# ASSIGNMENT
Keep to one stretch of the data below, the lines from the one with "ATOM 121 C C" up to and including the one with "ATOM 147 C CA", and return that stretch exactly.

# Dataset excerpts

++++++++++

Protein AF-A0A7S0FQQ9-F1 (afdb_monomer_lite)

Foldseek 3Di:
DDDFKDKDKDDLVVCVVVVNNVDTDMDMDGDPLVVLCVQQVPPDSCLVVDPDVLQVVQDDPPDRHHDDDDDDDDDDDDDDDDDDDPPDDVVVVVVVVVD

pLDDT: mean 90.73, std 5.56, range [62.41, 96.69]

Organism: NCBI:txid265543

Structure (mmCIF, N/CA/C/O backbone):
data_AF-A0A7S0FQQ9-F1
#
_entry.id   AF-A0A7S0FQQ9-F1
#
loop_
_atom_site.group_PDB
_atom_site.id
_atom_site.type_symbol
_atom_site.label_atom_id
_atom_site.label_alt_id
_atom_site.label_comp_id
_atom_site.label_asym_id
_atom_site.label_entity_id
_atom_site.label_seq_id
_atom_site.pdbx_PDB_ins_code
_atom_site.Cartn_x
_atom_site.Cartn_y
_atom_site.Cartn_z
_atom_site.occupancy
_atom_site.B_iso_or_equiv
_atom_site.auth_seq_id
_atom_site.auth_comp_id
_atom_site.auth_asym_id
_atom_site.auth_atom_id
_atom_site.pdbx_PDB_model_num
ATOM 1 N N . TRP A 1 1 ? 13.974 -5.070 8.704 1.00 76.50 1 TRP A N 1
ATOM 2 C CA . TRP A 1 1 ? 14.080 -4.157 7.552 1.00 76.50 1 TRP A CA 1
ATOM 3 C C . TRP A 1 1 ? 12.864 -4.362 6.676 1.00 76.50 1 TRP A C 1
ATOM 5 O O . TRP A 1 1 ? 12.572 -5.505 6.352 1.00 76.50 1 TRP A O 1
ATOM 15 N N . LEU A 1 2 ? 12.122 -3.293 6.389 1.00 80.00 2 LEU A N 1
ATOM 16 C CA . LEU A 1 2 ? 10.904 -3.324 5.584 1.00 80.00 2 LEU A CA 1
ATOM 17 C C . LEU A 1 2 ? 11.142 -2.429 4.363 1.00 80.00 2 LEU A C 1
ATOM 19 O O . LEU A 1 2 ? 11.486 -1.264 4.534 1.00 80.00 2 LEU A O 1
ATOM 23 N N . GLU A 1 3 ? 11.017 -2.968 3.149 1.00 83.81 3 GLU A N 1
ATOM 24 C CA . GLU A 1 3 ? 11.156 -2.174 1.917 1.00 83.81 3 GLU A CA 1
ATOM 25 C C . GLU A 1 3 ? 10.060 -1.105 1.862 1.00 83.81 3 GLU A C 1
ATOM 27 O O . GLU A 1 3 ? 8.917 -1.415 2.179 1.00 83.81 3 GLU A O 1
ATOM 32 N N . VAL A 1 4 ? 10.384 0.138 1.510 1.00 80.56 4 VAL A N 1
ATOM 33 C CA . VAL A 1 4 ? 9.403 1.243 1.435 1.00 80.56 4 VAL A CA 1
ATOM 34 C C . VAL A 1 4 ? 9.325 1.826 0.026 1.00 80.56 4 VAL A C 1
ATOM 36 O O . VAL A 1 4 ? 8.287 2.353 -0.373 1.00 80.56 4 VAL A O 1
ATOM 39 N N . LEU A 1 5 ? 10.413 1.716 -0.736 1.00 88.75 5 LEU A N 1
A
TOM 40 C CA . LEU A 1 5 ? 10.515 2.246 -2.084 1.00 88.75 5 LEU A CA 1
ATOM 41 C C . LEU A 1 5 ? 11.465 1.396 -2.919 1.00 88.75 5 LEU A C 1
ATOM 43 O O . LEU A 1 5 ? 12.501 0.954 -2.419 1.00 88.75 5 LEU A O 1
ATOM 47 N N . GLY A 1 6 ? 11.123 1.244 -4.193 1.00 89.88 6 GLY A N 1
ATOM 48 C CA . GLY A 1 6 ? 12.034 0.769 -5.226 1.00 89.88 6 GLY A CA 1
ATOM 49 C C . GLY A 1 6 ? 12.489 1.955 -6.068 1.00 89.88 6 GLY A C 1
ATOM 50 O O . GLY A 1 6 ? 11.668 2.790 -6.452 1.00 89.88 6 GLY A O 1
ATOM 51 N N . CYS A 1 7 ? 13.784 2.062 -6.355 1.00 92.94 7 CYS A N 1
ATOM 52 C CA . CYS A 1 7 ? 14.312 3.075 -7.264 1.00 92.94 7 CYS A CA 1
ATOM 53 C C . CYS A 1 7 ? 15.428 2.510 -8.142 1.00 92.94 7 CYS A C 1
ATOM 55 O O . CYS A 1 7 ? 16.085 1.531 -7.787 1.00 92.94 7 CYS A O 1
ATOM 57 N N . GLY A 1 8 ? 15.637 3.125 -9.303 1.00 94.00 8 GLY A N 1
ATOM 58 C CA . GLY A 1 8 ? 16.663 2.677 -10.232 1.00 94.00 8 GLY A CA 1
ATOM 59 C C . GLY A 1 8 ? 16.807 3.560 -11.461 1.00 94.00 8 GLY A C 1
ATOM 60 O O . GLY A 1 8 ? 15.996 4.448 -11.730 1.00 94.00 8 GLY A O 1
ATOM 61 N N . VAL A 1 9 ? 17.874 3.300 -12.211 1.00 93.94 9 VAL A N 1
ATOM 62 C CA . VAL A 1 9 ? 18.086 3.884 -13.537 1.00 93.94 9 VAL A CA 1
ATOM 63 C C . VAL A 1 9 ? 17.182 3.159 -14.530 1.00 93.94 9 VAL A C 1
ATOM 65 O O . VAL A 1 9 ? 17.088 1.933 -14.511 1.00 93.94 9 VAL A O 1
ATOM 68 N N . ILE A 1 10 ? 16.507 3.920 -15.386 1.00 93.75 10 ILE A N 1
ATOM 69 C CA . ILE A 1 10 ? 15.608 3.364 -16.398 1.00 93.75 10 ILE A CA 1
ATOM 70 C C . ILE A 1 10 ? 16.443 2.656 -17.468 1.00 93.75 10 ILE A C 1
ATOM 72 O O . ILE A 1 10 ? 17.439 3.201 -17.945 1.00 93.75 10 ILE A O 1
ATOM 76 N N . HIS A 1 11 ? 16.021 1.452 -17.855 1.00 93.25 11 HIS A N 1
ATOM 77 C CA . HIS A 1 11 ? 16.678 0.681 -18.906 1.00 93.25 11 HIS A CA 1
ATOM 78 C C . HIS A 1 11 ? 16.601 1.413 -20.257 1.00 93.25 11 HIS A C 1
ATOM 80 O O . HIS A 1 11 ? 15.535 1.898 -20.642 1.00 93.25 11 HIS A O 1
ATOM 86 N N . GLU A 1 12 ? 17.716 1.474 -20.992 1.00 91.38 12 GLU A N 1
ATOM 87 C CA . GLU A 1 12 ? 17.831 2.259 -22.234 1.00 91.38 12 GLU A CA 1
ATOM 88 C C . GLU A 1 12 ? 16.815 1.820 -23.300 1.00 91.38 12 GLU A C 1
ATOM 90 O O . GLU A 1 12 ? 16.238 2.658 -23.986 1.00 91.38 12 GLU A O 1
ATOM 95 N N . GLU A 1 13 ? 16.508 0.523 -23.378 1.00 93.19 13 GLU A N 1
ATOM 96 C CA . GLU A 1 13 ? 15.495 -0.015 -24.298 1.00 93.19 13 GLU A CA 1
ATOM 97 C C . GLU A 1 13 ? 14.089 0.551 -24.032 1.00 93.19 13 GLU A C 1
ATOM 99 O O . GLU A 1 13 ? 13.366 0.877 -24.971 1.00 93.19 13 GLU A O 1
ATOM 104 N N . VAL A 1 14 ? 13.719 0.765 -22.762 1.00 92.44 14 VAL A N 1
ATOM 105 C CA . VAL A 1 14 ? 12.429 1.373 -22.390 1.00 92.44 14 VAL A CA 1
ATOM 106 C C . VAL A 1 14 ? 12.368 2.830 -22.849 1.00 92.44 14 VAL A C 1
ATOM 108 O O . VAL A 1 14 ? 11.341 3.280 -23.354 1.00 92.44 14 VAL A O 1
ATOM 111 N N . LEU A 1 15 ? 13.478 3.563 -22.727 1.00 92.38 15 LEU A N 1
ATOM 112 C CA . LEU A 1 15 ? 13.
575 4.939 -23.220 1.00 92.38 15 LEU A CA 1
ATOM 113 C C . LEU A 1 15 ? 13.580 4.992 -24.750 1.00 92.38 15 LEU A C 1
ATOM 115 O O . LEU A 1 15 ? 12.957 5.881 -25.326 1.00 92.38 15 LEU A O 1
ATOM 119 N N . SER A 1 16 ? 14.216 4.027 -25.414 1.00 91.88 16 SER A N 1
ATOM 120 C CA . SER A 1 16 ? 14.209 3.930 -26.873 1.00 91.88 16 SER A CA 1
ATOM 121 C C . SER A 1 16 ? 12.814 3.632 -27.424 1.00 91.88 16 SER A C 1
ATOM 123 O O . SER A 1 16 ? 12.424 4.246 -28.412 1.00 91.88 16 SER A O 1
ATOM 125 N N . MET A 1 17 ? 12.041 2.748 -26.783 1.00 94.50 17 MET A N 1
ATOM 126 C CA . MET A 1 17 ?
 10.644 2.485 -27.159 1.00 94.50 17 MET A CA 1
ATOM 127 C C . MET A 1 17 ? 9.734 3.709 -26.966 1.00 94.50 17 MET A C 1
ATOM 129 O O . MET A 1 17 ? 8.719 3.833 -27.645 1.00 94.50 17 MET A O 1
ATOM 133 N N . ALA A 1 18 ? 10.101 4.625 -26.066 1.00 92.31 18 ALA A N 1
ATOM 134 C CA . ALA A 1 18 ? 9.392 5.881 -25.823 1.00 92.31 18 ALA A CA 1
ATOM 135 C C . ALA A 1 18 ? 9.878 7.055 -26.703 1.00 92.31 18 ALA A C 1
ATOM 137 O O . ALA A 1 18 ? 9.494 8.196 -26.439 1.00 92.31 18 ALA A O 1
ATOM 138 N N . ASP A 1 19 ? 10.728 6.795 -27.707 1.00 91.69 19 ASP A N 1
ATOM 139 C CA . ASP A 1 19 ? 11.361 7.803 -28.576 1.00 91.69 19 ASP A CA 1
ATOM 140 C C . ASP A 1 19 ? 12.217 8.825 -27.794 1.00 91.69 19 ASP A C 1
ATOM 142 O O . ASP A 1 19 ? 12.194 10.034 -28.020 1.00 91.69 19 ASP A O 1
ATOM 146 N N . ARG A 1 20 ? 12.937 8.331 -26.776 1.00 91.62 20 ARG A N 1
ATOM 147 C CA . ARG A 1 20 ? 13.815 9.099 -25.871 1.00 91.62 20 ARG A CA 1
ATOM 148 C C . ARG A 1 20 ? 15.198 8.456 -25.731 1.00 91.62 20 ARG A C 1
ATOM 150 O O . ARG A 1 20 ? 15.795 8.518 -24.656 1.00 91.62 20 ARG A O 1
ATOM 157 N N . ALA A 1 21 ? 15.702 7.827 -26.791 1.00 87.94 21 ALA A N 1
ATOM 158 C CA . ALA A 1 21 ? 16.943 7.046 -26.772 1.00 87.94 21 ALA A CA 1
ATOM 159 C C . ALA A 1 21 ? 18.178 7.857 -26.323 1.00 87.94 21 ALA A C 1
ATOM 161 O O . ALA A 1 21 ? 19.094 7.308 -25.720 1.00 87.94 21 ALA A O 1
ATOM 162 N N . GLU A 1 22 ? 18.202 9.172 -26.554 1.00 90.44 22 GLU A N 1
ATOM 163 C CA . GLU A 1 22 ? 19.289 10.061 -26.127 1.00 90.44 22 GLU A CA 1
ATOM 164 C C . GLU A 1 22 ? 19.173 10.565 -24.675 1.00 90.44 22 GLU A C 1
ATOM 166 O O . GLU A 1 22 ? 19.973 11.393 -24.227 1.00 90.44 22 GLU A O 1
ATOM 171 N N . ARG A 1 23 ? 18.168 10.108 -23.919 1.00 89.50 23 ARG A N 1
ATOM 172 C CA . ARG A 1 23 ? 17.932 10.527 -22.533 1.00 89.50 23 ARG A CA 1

++++++++++

# OUTPUT OF THE TASK
ATOM 121 C C . SER A 1 16 ? 12.814 3.632 -27.424 1.00 91.88 16 SER A C 1
ATOM 123 O O . SER A 1 16 ? 12.424 4.246 -28.412 1.00 91.88 16 SER A O 1
ATOM 125 N N . MET A 1 17 ? 12.041 2.748 -26.783 1.00 94.50 17 MET A N 1
ATOM 126 C CA . MET A 1 17 ?
 10.644 2.485 -27.159 1.00 94.50 17 MET A CA 1
ATOM 127 C C . MET A 1 17 ? 9.734 3.709 -26.966 1.00 94.50 17 MET A C 1
ATOM 129 O O . MET A 1 17 ? 8.719 3.833 -27.645 1.00 94.50 17 MET A O 1
ATOM 133 N N . ALA A 1 18 ? 10.101 4.625 -26.066 1.00 92.31 18 ALA A N 1
ATOM 134 C CA . ALA A 1 18 ? 9.392 5.881 -25.823 1.00 92.31 18 ALA A CA 1
ATOM 135 C C . ALA A 1 18 ? 9.878 7.055 -26.703 1.00 92.31 18 ALA A C 1
ATOM 137 O O . ALA A 1 18 ? 9.494 8.196 -26.439 1.00 92.31 18 ALA A O 1
ATOM 138 N N . ASP A 1 19 ? 10.728 6.795 -27.707 1.00 91.69 19 ASP A N 1
ATOM 139 C CA . ASP A 1 19 ? 11.361 7.803 -28.576 1.00 91.69 19 ASP A CA 1
ATOM 140 C C . ASP A 1 19 ? 12.217 8.825 -27.794 1.00 91.69 19 ASP A C 1
ATOM 142 O O . ASP A 1 19 ? 12.194 10.034 -28.020 1.00 91.69 19 ASP A O 1
ATOM 146 N N . ARG A 1 20 ? 12.937 8.331 -26.776 1.00 91.62 20 ARG A N 1
ATOM 147 C CA . ARG A 1 20 ? 13.815 9.099 -25.871 1.00 91.62 20 ARG A CA 1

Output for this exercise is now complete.